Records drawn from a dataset
━━━━━━━━━━━━━━━━
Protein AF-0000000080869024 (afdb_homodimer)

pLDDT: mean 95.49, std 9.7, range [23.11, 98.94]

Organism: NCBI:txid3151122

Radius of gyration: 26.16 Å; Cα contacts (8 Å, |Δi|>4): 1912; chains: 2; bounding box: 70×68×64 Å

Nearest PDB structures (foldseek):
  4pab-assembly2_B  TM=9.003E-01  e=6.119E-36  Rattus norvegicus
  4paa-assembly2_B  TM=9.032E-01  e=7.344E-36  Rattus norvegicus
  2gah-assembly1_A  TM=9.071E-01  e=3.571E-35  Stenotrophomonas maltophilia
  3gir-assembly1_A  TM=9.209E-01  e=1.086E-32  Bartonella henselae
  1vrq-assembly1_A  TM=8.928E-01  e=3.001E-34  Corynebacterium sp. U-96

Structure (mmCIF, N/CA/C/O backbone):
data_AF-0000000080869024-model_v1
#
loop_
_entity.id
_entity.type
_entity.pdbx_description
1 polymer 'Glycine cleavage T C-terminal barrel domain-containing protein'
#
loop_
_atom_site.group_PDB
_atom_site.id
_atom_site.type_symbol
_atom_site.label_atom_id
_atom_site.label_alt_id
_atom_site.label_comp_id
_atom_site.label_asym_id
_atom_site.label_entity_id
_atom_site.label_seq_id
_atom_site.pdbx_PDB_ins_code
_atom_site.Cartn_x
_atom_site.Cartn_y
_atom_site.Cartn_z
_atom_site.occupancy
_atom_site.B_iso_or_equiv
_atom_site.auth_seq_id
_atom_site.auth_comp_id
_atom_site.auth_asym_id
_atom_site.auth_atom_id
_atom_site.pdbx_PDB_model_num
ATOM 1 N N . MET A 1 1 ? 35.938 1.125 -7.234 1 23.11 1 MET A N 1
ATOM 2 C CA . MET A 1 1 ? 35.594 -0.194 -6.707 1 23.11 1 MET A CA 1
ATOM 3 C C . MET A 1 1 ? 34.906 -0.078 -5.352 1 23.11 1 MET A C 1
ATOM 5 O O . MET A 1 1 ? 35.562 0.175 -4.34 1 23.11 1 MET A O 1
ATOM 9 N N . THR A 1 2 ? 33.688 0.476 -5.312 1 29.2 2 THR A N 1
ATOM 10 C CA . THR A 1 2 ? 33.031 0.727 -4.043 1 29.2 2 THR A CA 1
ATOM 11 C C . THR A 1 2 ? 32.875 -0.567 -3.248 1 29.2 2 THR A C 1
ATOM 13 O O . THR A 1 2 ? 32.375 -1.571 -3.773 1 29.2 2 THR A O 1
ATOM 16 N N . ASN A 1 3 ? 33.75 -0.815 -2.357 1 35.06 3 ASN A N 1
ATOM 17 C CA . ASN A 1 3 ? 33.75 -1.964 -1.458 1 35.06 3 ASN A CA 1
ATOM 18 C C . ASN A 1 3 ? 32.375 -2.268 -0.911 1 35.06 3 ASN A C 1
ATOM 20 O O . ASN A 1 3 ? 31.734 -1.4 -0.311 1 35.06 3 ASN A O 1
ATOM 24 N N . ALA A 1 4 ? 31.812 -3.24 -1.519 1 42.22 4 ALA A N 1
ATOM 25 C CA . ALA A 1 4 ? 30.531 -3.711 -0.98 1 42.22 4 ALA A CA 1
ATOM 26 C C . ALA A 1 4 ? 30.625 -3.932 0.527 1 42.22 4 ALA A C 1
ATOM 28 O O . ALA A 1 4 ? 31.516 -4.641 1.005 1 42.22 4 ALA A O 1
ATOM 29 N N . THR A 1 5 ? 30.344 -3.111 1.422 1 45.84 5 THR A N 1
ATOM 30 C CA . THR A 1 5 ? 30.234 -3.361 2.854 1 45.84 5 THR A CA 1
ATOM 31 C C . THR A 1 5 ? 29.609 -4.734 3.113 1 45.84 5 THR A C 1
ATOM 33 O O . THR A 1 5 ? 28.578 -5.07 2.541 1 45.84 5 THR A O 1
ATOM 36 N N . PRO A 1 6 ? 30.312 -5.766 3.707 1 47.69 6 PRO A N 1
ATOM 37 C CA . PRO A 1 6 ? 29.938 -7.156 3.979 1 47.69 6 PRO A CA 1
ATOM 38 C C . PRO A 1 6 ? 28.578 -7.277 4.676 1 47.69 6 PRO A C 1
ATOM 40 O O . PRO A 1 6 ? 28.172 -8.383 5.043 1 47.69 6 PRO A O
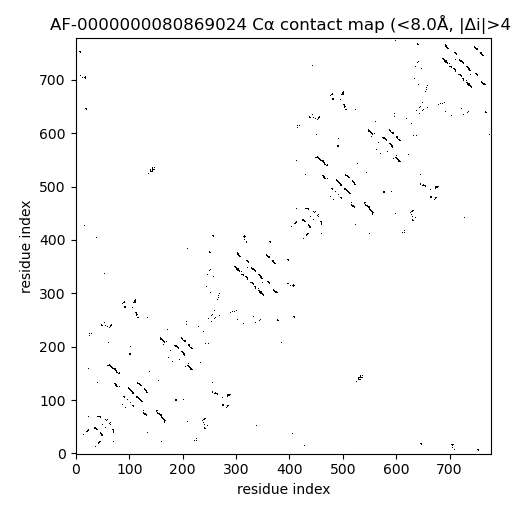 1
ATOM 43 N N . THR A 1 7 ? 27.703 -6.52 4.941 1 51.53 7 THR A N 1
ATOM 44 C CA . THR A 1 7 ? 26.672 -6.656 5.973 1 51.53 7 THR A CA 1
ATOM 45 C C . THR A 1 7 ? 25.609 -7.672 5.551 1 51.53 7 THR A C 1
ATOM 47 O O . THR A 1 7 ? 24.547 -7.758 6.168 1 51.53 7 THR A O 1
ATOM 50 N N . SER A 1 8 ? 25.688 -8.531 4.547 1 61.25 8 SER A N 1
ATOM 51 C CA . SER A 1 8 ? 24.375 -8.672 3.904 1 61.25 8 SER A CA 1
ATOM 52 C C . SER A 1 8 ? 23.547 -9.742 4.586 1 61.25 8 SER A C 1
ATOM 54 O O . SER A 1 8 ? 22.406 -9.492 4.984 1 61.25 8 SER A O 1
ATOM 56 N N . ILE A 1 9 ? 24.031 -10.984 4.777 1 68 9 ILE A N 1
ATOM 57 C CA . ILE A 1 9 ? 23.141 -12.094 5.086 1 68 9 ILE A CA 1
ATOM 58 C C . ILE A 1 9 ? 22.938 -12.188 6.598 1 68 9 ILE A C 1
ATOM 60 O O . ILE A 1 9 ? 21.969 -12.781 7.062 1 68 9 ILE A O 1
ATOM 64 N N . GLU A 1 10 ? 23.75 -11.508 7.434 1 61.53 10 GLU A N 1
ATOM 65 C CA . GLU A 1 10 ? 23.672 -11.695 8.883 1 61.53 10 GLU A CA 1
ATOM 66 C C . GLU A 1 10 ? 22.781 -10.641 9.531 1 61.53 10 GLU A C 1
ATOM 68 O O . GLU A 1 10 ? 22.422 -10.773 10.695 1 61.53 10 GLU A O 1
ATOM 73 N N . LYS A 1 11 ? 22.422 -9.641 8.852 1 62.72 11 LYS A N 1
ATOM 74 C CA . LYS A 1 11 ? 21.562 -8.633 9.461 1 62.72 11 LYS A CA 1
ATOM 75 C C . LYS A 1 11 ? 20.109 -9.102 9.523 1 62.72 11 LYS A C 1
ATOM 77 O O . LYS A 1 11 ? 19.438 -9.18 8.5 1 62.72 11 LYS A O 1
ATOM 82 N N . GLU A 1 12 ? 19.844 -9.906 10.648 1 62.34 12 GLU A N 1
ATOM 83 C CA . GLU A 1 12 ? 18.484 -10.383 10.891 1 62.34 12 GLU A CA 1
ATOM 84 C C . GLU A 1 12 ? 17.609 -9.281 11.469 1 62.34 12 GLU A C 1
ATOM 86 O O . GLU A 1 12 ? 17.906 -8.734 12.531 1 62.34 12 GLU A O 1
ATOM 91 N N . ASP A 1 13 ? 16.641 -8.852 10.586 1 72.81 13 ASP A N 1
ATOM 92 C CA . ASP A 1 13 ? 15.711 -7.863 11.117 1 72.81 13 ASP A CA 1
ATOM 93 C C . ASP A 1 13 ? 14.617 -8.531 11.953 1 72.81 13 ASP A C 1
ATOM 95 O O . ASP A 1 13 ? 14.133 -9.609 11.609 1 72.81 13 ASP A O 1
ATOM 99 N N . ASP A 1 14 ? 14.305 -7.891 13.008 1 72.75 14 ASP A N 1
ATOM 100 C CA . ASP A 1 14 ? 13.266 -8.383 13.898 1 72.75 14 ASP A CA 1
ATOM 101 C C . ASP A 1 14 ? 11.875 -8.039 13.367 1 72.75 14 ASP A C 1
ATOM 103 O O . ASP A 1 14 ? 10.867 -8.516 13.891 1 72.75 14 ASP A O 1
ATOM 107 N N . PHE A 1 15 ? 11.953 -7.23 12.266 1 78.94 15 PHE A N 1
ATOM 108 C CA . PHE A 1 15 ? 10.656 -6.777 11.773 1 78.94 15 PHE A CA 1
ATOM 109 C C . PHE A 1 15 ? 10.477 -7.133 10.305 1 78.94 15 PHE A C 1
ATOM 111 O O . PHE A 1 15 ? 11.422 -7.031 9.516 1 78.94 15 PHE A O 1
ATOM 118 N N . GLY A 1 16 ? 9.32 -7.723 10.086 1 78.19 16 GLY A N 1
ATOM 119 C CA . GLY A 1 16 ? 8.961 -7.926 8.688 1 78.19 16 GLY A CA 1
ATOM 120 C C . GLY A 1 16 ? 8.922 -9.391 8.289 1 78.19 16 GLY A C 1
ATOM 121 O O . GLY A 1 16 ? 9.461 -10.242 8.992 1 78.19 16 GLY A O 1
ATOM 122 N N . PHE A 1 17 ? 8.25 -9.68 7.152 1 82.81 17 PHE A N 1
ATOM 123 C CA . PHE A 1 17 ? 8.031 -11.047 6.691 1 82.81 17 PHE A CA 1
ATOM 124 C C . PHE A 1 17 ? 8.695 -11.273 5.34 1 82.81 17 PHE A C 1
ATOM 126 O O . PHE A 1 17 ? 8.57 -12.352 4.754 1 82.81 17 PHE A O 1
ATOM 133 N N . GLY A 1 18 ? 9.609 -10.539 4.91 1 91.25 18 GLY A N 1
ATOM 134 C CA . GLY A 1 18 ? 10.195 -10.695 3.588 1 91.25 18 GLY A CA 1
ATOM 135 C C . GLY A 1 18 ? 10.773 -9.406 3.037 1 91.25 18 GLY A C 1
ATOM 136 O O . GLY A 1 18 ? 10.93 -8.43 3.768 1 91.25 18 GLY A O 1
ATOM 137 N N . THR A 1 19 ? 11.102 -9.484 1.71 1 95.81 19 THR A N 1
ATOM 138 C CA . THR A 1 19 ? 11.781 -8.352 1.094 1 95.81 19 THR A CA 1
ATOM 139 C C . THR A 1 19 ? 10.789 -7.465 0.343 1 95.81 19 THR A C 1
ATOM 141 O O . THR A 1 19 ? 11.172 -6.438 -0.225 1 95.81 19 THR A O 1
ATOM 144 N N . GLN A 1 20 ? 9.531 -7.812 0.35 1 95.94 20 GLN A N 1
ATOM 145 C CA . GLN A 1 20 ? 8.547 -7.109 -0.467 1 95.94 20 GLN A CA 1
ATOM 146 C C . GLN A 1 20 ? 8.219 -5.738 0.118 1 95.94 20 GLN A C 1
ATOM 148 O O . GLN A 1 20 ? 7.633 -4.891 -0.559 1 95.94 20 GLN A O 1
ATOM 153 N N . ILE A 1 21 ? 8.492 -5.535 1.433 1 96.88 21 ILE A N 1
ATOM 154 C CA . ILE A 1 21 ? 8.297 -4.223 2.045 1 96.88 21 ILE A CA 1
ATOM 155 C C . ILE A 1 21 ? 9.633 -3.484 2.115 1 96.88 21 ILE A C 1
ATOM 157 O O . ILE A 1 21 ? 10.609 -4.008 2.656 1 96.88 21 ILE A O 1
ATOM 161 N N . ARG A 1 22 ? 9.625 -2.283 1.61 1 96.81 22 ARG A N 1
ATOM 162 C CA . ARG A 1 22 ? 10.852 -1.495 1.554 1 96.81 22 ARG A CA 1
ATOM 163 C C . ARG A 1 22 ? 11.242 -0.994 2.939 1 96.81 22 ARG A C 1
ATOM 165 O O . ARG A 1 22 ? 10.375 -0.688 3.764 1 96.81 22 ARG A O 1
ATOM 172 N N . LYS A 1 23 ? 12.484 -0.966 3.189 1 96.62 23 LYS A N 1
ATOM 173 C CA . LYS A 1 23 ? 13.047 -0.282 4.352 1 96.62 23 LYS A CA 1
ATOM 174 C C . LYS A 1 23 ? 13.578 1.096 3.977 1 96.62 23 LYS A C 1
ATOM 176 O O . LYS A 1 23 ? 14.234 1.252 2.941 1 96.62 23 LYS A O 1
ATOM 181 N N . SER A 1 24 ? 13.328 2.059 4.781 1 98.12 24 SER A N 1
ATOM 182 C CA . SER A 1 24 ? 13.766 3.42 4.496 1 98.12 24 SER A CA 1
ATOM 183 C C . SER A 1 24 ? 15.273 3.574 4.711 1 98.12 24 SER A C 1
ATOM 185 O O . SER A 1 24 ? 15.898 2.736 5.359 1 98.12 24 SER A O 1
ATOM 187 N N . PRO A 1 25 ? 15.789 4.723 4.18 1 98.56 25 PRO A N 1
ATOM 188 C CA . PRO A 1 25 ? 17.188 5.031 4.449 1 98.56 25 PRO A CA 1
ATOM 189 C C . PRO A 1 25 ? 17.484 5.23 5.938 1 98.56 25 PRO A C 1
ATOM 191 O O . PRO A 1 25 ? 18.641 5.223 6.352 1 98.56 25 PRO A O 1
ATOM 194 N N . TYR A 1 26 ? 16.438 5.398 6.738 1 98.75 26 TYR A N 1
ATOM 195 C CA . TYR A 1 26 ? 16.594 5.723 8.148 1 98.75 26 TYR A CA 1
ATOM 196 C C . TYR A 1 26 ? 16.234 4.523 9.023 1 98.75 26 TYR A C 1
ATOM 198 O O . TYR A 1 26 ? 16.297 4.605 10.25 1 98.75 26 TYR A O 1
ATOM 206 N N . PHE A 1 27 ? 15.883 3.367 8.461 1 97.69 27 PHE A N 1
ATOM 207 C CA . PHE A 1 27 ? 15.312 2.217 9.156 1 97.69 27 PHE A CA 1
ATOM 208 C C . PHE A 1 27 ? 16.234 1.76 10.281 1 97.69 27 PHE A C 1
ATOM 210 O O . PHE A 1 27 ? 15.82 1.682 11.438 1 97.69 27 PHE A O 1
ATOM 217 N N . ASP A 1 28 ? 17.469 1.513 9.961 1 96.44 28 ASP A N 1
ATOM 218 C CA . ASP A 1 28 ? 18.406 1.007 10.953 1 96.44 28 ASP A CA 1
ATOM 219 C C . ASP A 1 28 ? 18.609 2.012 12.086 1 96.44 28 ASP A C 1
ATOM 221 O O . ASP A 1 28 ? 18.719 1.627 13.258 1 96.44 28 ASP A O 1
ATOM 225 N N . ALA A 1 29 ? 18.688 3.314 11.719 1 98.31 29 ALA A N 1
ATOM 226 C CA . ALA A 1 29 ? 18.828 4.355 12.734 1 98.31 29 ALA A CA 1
━━━━━━━━━━━━━━━━
After locating the line with "ATOM 148 O O" above, return that line and every later line through the one with "ATOM 165 O O", word for word and with nothing else.

ATOM 148 O O . GLN A 1 20 ? 7.633 -4.891 -0.559 1 95.94 20 GLN A O 1
ATOM 153 N N . ILE A 1 21 ? 8.492 -5.535 1.433 1 96.88 21 ILE A N 1
ATOM 154 C CA . ILE A 1 21 ? 8.297 -4.223 2.045 1 96.88 21 ILE A CA 1
ATOM 155 C C . ILE A 1 21 ? 9.633 -3.484 2.115 1 96.88 21 ILE A C 1
ATOM 157 O O . ILE A 1 21 ? 10.609 -4.008 2.656 1 96.88 21 ILE A O 1
ATOM 161 N N . ARG A 1 22 ? 9.625 -2.283 1.61 1 96.81 22 ARG A N 1
ATOM 162 C CA . ARG A 1 22 ? 10.852 -1.495 1.554 1 96.81 22 ARG A CA 1
ATOM 163 C C . ARG A 1 22 ? 11.242 -0.994 2.939 1 96.81 22 ARG A C 1
ATOM 165 O O . ARG A 1 22 ? 10.375 -0.688 3.764 1 96.81 22 ARG A O 1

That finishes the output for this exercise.